# Any Grapette Collectors?



## slick4591 (Mar 16, 2009)

Hi! My wife and I have been secret Grapette collectors for about 15 years now. I say secret because we haven't joined any clubs or attended any conventions, just quietly collected all this time.

 About eleven years back I bought a Slick-Eared Elephant and have kept it tucked away. I know most of the Grapette collector bottles and products are not bringing what they did a few years back, but I'm wondering about this elephant. I never see them selling on eBay, or anywhere else for that matter. It was valued at $500.00 back then, so I'm wondering about now.

 Anyone know its current value? I'm also wondering how many are accounted for. I've had a few antique dealers tell me only 35 to 40 exist today, but they were only going on hearsay. Anyone here know?

 Thanks


----------



## cpackjr (Mar 16, 2009)

Here is some info from a website:  http://www.nwmangum.com/Grapette/Elephant-2.html

Grapette Syrup Container Slick-Eared Elephant Bank
 This is the holy grail of Grapette banks -- the "slick-eared" or "smooth-eared" or "stippled" elephant.  It was the successor to the ill-fated kitten bank.

 Introduced in 1950, the elephant bank was made of much thinner glass than the kitten bank. The result was that the bottles were very easily broken, making a sticky mess on grocers' shelves. Thus, very few of these bottles were actually produced, making them a very valuable collector's item today.

 This bank should not be confused with the ordinary elephant bank.  The slick-eared elephant is worth many, many times more than the ordinary elephant.

 http://www.nwmangum.com/Grapette/images/Elephant-2.jpg

 I have found the slick eared elephant for $600+  and the regular one for $5 on various auctions


----------



## slick4591 (Mar 16, 2009)

Thanks! I have done my homework on the bottle and know its history. I'm looking for value and numbers at this point. Any help along those lines would be most appreciated. 

 I posted on top of your edit. Thank you.


----------



## morbious_fod (Mar 17, 2009)

I'm not a Grapette collector; however, I am a collector of Tip bottles which was the local competitor of Grapette.


----------



## slick4591 (Mar 17, 2009)

First I've heard of Tip. Being a competitor of Grapette I'll be looking into those.

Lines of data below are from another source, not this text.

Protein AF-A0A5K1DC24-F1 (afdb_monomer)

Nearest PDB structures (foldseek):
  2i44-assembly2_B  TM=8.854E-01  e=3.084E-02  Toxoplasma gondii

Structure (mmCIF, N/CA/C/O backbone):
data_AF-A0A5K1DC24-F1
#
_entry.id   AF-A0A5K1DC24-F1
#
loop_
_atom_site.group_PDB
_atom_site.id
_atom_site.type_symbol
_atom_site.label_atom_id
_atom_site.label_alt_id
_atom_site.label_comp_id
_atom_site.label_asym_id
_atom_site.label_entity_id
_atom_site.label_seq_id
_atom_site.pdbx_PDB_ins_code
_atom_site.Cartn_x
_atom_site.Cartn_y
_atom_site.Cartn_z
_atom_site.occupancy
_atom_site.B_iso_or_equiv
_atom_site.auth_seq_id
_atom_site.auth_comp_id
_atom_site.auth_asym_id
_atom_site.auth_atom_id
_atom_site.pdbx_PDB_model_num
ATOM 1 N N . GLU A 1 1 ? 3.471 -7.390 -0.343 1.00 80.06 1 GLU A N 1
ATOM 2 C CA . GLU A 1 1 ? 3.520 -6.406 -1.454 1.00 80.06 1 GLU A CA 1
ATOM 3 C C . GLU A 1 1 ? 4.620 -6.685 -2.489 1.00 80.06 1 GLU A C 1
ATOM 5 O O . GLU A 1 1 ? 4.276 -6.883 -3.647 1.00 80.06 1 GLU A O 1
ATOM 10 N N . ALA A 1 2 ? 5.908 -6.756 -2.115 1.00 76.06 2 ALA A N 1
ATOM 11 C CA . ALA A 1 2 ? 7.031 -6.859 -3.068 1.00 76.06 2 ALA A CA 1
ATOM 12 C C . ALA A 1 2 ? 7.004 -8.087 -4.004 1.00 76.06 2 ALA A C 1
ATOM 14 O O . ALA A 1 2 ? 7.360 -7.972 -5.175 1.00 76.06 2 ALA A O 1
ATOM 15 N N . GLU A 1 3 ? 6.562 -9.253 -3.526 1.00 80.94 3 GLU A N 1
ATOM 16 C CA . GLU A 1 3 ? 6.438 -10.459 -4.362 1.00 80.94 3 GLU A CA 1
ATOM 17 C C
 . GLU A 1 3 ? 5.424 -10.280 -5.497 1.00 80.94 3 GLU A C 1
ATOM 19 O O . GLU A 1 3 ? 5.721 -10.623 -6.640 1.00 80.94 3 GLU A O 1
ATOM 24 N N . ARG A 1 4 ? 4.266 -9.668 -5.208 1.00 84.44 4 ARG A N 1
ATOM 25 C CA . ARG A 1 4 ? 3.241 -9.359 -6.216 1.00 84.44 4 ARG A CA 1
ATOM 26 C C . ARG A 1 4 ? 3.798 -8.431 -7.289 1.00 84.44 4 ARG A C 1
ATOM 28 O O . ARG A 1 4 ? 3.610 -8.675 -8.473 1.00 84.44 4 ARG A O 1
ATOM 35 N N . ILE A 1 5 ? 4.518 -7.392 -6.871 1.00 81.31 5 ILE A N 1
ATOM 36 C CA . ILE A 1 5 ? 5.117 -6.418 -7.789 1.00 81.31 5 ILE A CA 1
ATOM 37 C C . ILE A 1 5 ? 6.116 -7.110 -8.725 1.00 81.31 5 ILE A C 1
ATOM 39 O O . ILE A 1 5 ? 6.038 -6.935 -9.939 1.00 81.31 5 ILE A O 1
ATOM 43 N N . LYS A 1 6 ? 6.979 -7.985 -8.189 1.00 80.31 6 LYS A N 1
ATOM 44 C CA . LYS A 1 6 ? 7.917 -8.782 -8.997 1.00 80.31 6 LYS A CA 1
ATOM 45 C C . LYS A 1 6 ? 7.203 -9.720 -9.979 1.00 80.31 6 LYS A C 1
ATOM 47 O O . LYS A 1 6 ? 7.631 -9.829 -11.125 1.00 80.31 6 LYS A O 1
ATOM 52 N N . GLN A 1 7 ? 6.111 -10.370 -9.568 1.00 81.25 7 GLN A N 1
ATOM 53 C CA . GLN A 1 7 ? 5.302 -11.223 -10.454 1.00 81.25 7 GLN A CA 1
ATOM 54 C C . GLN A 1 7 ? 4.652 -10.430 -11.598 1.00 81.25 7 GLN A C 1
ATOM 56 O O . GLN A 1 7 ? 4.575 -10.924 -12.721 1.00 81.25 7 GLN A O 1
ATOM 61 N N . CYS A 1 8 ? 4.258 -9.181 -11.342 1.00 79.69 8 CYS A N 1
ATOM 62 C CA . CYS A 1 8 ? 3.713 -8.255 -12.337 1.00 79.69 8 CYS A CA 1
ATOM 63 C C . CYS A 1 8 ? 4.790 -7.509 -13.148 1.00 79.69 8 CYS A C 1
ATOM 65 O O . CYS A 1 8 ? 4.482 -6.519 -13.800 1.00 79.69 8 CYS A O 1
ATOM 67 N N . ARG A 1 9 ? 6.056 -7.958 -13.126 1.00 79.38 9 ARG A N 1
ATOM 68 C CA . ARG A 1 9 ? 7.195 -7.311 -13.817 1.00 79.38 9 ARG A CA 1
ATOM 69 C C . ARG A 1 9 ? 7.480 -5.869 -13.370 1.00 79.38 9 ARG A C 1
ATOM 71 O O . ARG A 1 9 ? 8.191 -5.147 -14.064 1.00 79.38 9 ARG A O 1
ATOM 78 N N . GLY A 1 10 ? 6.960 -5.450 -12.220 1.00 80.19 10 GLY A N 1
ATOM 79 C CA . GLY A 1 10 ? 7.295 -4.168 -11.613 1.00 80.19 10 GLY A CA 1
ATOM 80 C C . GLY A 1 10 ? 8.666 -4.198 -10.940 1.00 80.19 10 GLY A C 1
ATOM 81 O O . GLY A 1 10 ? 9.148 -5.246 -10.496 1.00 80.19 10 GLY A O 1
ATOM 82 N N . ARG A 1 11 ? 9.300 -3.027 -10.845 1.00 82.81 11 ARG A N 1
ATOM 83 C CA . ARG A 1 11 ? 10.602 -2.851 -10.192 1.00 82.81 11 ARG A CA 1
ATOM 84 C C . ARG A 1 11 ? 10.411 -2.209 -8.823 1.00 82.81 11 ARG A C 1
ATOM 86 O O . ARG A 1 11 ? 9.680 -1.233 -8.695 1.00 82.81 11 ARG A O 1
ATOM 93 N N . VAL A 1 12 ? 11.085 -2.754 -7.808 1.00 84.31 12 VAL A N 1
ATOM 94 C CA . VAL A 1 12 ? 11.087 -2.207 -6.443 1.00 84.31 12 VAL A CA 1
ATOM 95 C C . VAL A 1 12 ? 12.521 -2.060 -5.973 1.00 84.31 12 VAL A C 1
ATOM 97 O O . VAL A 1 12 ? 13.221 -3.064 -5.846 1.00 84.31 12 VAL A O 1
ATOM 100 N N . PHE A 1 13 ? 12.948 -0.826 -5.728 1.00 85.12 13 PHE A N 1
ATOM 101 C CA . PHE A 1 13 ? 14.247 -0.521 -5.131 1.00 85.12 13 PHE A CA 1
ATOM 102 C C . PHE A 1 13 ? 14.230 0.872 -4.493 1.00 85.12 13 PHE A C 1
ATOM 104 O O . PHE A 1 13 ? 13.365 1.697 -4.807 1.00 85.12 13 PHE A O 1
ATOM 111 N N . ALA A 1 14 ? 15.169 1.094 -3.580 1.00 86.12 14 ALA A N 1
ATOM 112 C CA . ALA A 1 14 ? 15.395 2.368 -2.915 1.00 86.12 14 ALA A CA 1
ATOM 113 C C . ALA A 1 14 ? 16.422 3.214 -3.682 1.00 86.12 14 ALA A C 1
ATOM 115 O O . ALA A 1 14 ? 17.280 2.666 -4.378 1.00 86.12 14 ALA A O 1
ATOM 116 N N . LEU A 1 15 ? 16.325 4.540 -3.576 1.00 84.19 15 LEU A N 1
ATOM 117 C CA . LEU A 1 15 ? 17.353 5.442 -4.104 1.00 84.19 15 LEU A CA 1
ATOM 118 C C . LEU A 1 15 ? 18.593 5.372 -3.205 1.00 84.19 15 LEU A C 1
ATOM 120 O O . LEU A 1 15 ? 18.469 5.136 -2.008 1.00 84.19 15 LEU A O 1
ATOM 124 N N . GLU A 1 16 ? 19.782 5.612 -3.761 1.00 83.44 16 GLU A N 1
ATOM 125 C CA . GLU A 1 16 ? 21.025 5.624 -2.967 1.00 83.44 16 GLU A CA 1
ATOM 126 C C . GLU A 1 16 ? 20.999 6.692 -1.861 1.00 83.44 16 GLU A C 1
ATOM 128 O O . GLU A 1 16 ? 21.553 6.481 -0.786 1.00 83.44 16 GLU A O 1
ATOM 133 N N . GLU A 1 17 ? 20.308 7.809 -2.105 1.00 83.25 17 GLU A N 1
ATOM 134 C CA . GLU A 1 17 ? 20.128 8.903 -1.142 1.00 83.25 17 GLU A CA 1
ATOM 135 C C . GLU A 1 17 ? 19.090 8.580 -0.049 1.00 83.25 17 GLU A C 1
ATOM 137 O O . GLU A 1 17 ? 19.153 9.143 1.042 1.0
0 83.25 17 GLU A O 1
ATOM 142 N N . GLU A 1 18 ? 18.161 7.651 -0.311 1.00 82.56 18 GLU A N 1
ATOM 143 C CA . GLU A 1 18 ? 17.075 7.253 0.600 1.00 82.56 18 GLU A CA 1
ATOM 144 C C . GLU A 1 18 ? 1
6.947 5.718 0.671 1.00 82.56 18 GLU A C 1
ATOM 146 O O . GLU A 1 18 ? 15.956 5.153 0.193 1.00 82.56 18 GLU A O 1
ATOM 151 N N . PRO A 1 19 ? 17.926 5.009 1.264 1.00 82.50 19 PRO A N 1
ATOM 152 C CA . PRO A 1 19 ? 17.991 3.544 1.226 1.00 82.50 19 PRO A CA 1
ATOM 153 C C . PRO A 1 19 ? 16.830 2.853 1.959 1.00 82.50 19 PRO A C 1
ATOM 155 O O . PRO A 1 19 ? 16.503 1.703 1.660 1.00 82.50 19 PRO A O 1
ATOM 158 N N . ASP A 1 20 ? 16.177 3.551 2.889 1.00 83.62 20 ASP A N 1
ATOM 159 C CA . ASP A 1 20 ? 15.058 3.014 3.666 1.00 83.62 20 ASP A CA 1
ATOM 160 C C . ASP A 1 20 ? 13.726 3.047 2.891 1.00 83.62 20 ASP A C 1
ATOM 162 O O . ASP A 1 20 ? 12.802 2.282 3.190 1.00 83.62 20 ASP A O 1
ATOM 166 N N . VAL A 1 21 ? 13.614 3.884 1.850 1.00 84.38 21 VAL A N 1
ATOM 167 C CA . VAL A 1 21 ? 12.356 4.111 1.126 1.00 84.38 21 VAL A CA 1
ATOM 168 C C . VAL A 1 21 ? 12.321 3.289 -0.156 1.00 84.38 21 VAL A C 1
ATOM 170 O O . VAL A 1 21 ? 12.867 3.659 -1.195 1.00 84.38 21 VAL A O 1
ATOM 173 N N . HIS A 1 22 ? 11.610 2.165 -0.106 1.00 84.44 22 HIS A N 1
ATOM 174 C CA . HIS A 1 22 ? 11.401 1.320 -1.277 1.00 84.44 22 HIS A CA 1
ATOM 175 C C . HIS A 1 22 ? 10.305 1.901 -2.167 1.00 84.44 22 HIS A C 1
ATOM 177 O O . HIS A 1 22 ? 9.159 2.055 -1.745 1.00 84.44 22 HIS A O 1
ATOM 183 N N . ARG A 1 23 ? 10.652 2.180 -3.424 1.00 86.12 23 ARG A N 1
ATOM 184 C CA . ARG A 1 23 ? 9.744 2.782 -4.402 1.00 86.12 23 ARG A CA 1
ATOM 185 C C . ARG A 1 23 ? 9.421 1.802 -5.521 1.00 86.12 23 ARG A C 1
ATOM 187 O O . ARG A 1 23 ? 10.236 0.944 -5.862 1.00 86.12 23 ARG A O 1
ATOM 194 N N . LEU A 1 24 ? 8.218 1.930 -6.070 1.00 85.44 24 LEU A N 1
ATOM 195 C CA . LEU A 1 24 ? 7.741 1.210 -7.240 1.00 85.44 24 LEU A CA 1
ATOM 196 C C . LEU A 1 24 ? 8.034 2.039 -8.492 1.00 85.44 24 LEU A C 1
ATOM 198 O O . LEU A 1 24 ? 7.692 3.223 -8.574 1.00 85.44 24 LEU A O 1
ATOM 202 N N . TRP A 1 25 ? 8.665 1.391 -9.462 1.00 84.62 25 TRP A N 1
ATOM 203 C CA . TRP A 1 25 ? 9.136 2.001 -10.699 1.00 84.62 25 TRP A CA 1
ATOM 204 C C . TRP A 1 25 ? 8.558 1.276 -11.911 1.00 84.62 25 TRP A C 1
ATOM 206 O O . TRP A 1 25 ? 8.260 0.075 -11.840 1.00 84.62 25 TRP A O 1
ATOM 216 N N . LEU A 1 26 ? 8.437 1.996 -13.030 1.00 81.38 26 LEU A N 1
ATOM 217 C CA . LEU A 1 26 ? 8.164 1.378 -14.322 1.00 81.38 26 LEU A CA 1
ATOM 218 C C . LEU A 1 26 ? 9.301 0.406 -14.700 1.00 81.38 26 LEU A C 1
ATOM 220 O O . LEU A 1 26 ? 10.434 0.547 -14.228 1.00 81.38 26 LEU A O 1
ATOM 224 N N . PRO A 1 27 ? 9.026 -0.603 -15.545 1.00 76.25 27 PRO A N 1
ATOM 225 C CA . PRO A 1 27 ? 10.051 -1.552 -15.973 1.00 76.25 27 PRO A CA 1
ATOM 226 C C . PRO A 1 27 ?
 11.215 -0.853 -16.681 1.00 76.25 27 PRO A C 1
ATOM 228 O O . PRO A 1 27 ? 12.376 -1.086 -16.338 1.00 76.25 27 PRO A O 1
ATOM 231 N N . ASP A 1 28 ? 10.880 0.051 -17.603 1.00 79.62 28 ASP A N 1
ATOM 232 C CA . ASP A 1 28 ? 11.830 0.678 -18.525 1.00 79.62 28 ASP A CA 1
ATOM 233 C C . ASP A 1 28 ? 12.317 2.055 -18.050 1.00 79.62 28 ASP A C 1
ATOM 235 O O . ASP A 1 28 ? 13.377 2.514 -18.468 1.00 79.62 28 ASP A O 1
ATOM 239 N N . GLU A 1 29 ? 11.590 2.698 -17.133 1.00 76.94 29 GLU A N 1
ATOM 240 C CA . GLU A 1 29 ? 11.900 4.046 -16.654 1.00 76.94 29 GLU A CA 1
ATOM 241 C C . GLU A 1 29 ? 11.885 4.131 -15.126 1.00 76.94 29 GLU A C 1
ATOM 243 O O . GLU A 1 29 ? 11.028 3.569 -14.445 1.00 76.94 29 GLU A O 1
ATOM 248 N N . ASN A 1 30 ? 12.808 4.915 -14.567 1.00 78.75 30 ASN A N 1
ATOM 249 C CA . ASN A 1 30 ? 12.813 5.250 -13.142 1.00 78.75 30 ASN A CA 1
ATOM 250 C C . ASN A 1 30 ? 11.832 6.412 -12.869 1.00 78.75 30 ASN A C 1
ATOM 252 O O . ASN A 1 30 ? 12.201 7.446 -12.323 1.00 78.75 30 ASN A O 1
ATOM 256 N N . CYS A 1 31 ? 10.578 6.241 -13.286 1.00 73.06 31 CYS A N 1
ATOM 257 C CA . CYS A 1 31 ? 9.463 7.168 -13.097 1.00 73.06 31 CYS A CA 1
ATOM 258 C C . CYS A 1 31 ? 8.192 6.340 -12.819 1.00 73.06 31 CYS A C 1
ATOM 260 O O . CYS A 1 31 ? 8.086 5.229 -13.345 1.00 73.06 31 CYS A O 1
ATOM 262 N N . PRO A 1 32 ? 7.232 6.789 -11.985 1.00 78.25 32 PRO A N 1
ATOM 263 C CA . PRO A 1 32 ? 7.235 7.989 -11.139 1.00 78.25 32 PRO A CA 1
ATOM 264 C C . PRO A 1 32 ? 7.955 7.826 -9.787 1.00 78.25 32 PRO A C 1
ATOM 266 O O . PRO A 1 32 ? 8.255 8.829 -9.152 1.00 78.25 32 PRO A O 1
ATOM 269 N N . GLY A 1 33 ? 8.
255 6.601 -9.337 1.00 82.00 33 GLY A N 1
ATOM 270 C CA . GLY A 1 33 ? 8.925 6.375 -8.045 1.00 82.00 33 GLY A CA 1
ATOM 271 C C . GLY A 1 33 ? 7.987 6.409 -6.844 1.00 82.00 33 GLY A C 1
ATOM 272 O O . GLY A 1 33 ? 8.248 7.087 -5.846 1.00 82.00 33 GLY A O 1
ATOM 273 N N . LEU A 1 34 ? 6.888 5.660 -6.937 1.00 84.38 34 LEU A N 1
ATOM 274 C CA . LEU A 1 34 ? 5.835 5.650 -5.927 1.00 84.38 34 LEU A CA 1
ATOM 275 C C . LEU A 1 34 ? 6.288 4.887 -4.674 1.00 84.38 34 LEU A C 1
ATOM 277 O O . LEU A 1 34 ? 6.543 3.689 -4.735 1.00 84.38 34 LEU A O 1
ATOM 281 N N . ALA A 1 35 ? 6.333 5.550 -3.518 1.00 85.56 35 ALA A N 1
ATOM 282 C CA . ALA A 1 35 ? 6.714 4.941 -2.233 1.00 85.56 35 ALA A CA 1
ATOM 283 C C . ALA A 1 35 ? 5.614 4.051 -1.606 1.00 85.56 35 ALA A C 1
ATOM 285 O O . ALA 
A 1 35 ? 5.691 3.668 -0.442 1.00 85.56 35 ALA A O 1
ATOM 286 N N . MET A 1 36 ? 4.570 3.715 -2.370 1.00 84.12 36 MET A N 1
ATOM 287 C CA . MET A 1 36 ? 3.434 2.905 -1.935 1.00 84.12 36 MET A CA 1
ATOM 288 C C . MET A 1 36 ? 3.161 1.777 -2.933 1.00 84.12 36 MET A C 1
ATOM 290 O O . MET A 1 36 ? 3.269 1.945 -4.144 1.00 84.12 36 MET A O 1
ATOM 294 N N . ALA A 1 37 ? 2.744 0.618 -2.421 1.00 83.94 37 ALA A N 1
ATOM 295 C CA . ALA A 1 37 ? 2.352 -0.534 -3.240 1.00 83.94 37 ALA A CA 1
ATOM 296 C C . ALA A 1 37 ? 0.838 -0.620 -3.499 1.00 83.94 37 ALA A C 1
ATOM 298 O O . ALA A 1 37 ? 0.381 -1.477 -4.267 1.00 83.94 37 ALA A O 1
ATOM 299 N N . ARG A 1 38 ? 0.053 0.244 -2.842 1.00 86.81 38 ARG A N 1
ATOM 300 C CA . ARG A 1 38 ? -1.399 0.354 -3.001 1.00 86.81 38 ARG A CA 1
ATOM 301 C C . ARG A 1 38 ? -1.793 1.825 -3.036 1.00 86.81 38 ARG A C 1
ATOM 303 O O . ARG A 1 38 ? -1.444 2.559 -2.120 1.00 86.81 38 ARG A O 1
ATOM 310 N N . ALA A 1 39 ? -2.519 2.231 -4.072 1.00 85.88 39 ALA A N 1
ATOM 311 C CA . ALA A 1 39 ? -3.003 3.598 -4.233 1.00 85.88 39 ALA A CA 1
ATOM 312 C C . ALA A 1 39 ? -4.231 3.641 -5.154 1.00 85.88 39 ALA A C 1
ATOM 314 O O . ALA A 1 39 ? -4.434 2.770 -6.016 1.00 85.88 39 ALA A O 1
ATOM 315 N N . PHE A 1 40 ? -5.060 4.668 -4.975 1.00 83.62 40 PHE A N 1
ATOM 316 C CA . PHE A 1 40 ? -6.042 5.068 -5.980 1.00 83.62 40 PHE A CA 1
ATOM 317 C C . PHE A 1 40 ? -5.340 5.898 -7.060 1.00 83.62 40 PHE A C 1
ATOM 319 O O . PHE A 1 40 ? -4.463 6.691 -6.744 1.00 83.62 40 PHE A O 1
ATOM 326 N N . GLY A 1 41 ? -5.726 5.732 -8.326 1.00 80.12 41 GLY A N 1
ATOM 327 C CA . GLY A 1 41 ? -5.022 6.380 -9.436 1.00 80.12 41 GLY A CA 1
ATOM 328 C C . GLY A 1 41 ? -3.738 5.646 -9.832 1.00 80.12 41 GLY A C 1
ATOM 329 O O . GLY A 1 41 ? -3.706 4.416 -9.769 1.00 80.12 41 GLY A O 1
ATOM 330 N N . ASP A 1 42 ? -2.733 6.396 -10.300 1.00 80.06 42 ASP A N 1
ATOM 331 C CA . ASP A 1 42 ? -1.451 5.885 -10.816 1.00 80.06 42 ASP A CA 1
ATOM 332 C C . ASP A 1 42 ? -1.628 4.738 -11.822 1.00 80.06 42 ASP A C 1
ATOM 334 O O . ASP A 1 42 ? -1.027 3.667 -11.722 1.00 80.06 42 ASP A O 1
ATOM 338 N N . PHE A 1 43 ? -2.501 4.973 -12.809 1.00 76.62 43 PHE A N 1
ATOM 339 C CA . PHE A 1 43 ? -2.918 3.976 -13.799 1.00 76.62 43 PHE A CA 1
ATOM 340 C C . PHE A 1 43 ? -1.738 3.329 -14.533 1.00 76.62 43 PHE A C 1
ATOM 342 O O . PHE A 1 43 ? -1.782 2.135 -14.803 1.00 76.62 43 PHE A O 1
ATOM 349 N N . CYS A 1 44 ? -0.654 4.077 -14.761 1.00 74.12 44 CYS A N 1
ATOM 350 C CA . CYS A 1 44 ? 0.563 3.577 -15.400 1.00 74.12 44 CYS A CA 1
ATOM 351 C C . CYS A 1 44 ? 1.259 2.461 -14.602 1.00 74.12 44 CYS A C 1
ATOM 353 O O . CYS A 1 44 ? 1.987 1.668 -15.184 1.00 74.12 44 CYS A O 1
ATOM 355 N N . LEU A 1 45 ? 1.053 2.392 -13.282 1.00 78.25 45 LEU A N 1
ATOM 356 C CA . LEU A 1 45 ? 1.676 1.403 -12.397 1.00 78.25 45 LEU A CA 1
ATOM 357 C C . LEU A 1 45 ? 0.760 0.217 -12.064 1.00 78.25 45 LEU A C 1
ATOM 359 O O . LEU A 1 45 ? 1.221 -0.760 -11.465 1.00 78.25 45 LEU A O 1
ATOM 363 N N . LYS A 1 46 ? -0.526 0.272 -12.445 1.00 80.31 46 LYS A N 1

*cpackjr, *are these online auctions going on now? If so, would you mind pointing them out for me?


----------



## cpackjr (Mar 17, 2009)

Here is one showing the regular bottle for $15 and the slick eared at $ 500

http://www.arkansassuperads.com/collectibles_Classifieds/C516A435P1/Grapette_Syrup_Bottles.aspx

 If I can find the othe rone I saw yeasterday, I'll post it later


----------



## slick4591 (Mar 17, 2009)

Only $500.00? I guess the value dropped without the label. Thanks for pointing the way. I wonder what the $600.00 one looks like? Anyway, I appreciate the information.


----------



## morbious_fod (Mar 17, 2009)

This is the Tip bottle that actually resembles the Grapette bottle. 







 Check out the Marion, VA section of my site, link in the signature of this post, for more pictures and info on the Tip Corporation.


----------



## slick4591 (Mar 17, 2009)

Pretty cool stuff on your site. Thanks for showing me. The Tip bottle is really a lot like the Grapette. I have several of Grapette 6 oz that are full and unopened.


----------



## Sleuth651 (Dec 23, 2015)

*Information Please...*

I have a Grapette Kitty Cat bank bottle with the slotted lid that has been in my family as long as I can remember. That's a long time since I'm 64 years old. My dad used it as a bank. It is all clear glass but has pink coloring the eyes, eyelashes, nose, mouth and collar. The pink has always been there and appears permanent. Can anyone tell me if Grapette had any of the bottles with the pink on them?


----------